O4 - HKLM\..\Run: [IpWins] C:\Program Files\Ipwindows\ipwins.exe

O23 - Service: Client IP-IPX - Unknown owner - C:\WINDOWS\system32\svchosts.exe" -e te-110-12-0000282 (file missing)

while you are in safe mode, run your antivirus, spybot and spyware doctor again.

also do this:
Empty your Temp folders. Go to Start > Run and type:cleanmgr. Windows will scan.
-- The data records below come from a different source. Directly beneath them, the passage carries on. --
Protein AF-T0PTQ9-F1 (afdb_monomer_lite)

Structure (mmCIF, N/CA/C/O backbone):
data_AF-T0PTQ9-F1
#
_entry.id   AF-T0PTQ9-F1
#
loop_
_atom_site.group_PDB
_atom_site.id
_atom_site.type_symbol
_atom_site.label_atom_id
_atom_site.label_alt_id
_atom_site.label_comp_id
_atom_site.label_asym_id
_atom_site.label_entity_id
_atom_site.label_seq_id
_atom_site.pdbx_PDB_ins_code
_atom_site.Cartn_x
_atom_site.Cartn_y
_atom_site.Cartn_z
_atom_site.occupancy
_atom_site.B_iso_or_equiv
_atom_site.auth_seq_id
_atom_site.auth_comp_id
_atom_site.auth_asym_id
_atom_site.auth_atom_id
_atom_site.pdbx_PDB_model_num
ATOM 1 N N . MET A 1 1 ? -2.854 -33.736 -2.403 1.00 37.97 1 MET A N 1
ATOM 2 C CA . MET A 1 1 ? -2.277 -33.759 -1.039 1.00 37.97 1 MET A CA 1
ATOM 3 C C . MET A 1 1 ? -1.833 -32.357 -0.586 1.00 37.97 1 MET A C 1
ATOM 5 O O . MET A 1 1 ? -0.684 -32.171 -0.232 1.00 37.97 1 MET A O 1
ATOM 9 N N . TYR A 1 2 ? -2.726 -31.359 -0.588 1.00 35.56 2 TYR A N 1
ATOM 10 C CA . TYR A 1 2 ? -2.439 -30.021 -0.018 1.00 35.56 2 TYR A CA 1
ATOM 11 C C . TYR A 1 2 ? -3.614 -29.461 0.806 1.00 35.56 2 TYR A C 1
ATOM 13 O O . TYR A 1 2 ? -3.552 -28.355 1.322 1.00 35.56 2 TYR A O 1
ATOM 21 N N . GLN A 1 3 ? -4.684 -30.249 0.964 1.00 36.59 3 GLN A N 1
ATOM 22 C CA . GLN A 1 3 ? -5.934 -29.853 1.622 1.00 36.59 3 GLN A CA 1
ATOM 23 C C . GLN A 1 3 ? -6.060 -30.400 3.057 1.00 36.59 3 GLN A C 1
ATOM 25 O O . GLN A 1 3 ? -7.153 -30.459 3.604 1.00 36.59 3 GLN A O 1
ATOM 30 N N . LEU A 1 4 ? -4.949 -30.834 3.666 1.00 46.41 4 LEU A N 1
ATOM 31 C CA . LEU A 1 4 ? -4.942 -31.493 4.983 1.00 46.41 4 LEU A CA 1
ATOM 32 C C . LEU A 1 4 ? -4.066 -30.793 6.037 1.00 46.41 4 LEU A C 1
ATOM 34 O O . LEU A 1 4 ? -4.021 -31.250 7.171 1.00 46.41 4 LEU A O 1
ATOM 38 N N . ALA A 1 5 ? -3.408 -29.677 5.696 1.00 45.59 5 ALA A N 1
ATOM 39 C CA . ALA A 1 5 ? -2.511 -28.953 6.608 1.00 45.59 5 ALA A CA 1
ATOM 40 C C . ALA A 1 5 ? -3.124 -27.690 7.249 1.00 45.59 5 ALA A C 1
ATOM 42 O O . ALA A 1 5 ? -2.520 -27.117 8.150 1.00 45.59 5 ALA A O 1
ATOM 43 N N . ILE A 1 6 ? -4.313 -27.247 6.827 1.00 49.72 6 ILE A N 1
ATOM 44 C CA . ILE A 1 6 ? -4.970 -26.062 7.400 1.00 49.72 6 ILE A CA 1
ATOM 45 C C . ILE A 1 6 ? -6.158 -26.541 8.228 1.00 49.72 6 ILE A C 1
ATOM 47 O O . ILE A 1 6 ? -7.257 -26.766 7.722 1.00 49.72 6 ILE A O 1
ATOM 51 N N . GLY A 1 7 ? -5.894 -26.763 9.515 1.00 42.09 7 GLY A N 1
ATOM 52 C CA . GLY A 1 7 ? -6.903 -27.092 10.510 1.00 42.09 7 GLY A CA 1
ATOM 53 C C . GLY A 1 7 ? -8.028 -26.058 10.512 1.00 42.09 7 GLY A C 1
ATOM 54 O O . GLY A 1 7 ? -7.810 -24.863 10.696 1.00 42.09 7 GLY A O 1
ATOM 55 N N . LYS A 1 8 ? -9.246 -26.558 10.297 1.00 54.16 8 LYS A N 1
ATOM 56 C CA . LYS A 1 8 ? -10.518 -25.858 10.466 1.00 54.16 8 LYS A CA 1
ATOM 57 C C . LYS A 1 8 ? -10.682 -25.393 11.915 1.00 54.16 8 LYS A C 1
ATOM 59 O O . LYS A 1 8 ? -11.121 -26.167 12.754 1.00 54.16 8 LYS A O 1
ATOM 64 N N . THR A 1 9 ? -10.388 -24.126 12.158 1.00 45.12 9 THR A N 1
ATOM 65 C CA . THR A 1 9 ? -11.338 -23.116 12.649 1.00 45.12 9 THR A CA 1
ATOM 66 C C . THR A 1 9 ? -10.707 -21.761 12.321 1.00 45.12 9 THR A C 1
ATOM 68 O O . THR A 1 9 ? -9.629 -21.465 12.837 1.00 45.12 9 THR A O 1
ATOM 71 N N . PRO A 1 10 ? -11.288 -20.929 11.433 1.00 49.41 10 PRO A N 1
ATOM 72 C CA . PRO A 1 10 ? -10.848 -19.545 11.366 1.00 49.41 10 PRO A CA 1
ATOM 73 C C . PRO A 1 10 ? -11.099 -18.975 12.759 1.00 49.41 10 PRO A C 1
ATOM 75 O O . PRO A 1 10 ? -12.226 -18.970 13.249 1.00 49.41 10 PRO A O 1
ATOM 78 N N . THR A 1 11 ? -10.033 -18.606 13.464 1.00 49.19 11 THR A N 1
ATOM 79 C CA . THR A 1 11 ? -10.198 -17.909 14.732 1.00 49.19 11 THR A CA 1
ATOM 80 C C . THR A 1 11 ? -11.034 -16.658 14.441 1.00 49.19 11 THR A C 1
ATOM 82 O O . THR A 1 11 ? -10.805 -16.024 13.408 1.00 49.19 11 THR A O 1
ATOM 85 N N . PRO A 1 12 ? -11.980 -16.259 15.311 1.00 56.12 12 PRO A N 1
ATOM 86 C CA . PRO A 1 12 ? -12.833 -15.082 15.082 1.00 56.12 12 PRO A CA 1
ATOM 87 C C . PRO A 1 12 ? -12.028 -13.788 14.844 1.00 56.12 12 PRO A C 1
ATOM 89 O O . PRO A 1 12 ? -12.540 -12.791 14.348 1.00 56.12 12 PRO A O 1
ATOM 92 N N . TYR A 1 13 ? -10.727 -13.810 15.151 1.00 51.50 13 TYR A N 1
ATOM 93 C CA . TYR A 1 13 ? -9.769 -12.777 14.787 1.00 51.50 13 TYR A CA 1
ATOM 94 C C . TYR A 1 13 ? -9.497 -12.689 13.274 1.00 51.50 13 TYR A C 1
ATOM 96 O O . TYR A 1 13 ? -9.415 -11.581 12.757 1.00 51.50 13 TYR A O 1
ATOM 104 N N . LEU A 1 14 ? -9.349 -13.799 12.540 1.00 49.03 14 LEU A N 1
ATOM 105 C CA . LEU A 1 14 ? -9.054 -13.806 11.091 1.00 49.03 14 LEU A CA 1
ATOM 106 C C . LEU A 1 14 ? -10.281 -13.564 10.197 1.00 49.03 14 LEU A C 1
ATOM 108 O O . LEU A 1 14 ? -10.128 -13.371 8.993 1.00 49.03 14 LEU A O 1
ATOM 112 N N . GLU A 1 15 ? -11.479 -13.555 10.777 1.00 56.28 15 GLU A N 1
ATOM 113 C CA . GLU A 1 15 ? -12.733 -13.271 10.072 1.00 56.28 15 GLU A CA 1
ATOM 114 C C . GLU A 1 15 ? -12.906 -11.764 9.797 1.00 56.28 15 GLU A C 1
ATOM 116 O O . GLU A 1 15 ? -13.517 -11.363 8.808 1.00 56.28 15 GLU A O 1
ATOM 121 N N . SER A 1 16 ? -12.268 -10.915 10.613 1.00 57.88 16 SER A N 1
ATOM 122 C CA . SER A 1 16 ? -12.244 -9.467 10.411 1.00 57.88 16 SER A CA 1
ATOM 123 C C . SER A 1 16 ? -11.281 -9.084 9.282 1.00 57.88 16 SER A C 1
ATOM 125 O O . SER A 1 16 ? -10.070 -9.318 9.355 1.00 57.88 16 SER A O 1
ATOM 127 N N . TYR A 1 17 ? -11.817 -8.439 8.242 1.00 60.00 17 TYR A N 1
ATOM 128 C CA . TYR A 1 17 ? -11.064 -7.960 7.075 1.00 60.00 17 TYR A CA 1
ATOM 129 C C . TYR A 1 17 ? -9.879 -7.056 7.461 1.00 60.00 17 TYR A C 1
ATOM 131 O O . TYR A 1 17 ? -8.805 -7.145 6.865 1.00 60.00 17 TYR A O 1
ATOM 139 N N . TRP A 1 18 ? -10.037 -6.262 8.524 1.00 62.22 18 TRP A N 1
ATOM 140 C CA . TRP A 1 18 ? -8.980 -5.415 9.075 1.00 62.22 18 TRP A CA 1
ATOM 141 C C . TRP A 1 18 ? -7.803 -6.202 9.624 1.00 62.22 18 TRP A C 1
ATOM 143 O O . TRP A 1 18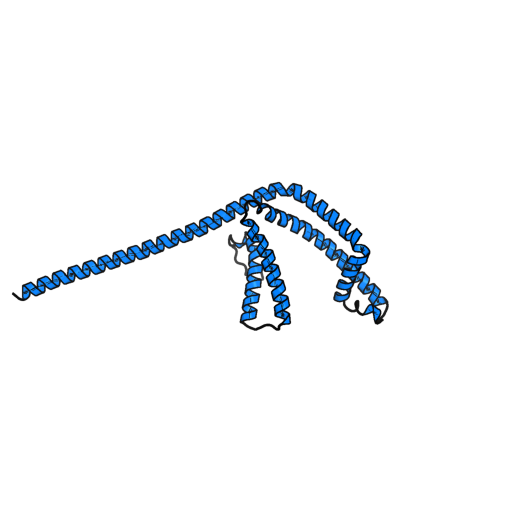 ? -6.656 -5.888 9.313 1.00 62.22 18 TRP A O 1
ATOM 153 N N . ASN A 1 19 ? -8.073 -7.289 10.343 1.00 65.31 19 ASN A N 1
ATOM 154 C CA . ASN A 1 19 ? -7.014 -8.158 10.837 1.00 65.31 19 ASN A CA 1
ATOM 155 C C . ASN A 1 19 ? -6.269 -8.842 9.677 1.00 65.31 19 ASN A C 1
ATOM 157 O O . ASN A 1 19 ? -5.057 -9.025 9.740 1.00 65.31 19 ASN A O 1
ATOM 161 N N . ARG A 1 20 ? -6.962 -9.153 8.575 1.00 67.94 20 ARG A N 1
ATOM 162 C CA . ARG A 1 20 ? -6.345 -9.758 7.386 1.00 67.94 20 ARG A CA 1
ATOM 163 C C . ARG A 1 20 ? -5.416 -8.806 6.625 1.00 67.94 20 ARG A C 1
ATOM 165 O O . ARG A 1 20 ? -4.452 -9.283 6.038 1.00 67.94 20 ARG A O 1
ATOM 172 N N . ILE A 1 21 ? -5.679 -7.499 6.639 1.00 69.62 21 ILE A N 1
ATOM 173 C CA . ILE A 1 21 ? -4.793 -6.468 6.058 1.00 69.62 21 ILE A CA 1
ATOM 174 C C . ILE A 1 21 ? -3.659 -6.092 7.017 1.00 69.62 21 ILE A C 1
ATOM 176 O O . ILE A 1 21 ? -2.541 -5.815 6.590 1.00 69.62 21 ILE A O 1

When done check these 3 and press *ok* to remove:

Temporary Files
Temporary Internet Files
Recycle Bin
--------------------------------------
reboot normally first stop: download comboFix

1. Download this file :

http://download.bleepingcomputer.com/sUBs/combofix.exe
http://www.techsupportforum.com/sectools/combofix.exe

2. Double click combofix.exe & follow the prompts.
3. When finished, it shall produce a log for you. Post that log in your next reply

Note:
Do not mouseclick combofix's window whilst it's running. That may cause it to stall
------------------------------------
rename the hjt .exe right click on it>rename call it highjacked.exe or what ever you want, then rescan and post a new hjt log and the combofix log also.

shelf life

This topic is closed due to lack of a response.

If you need it re-opened please send me a private message (pm) and provide a link to the thread. Applies only to the original poster, anyone else with similar problems please start a new topic.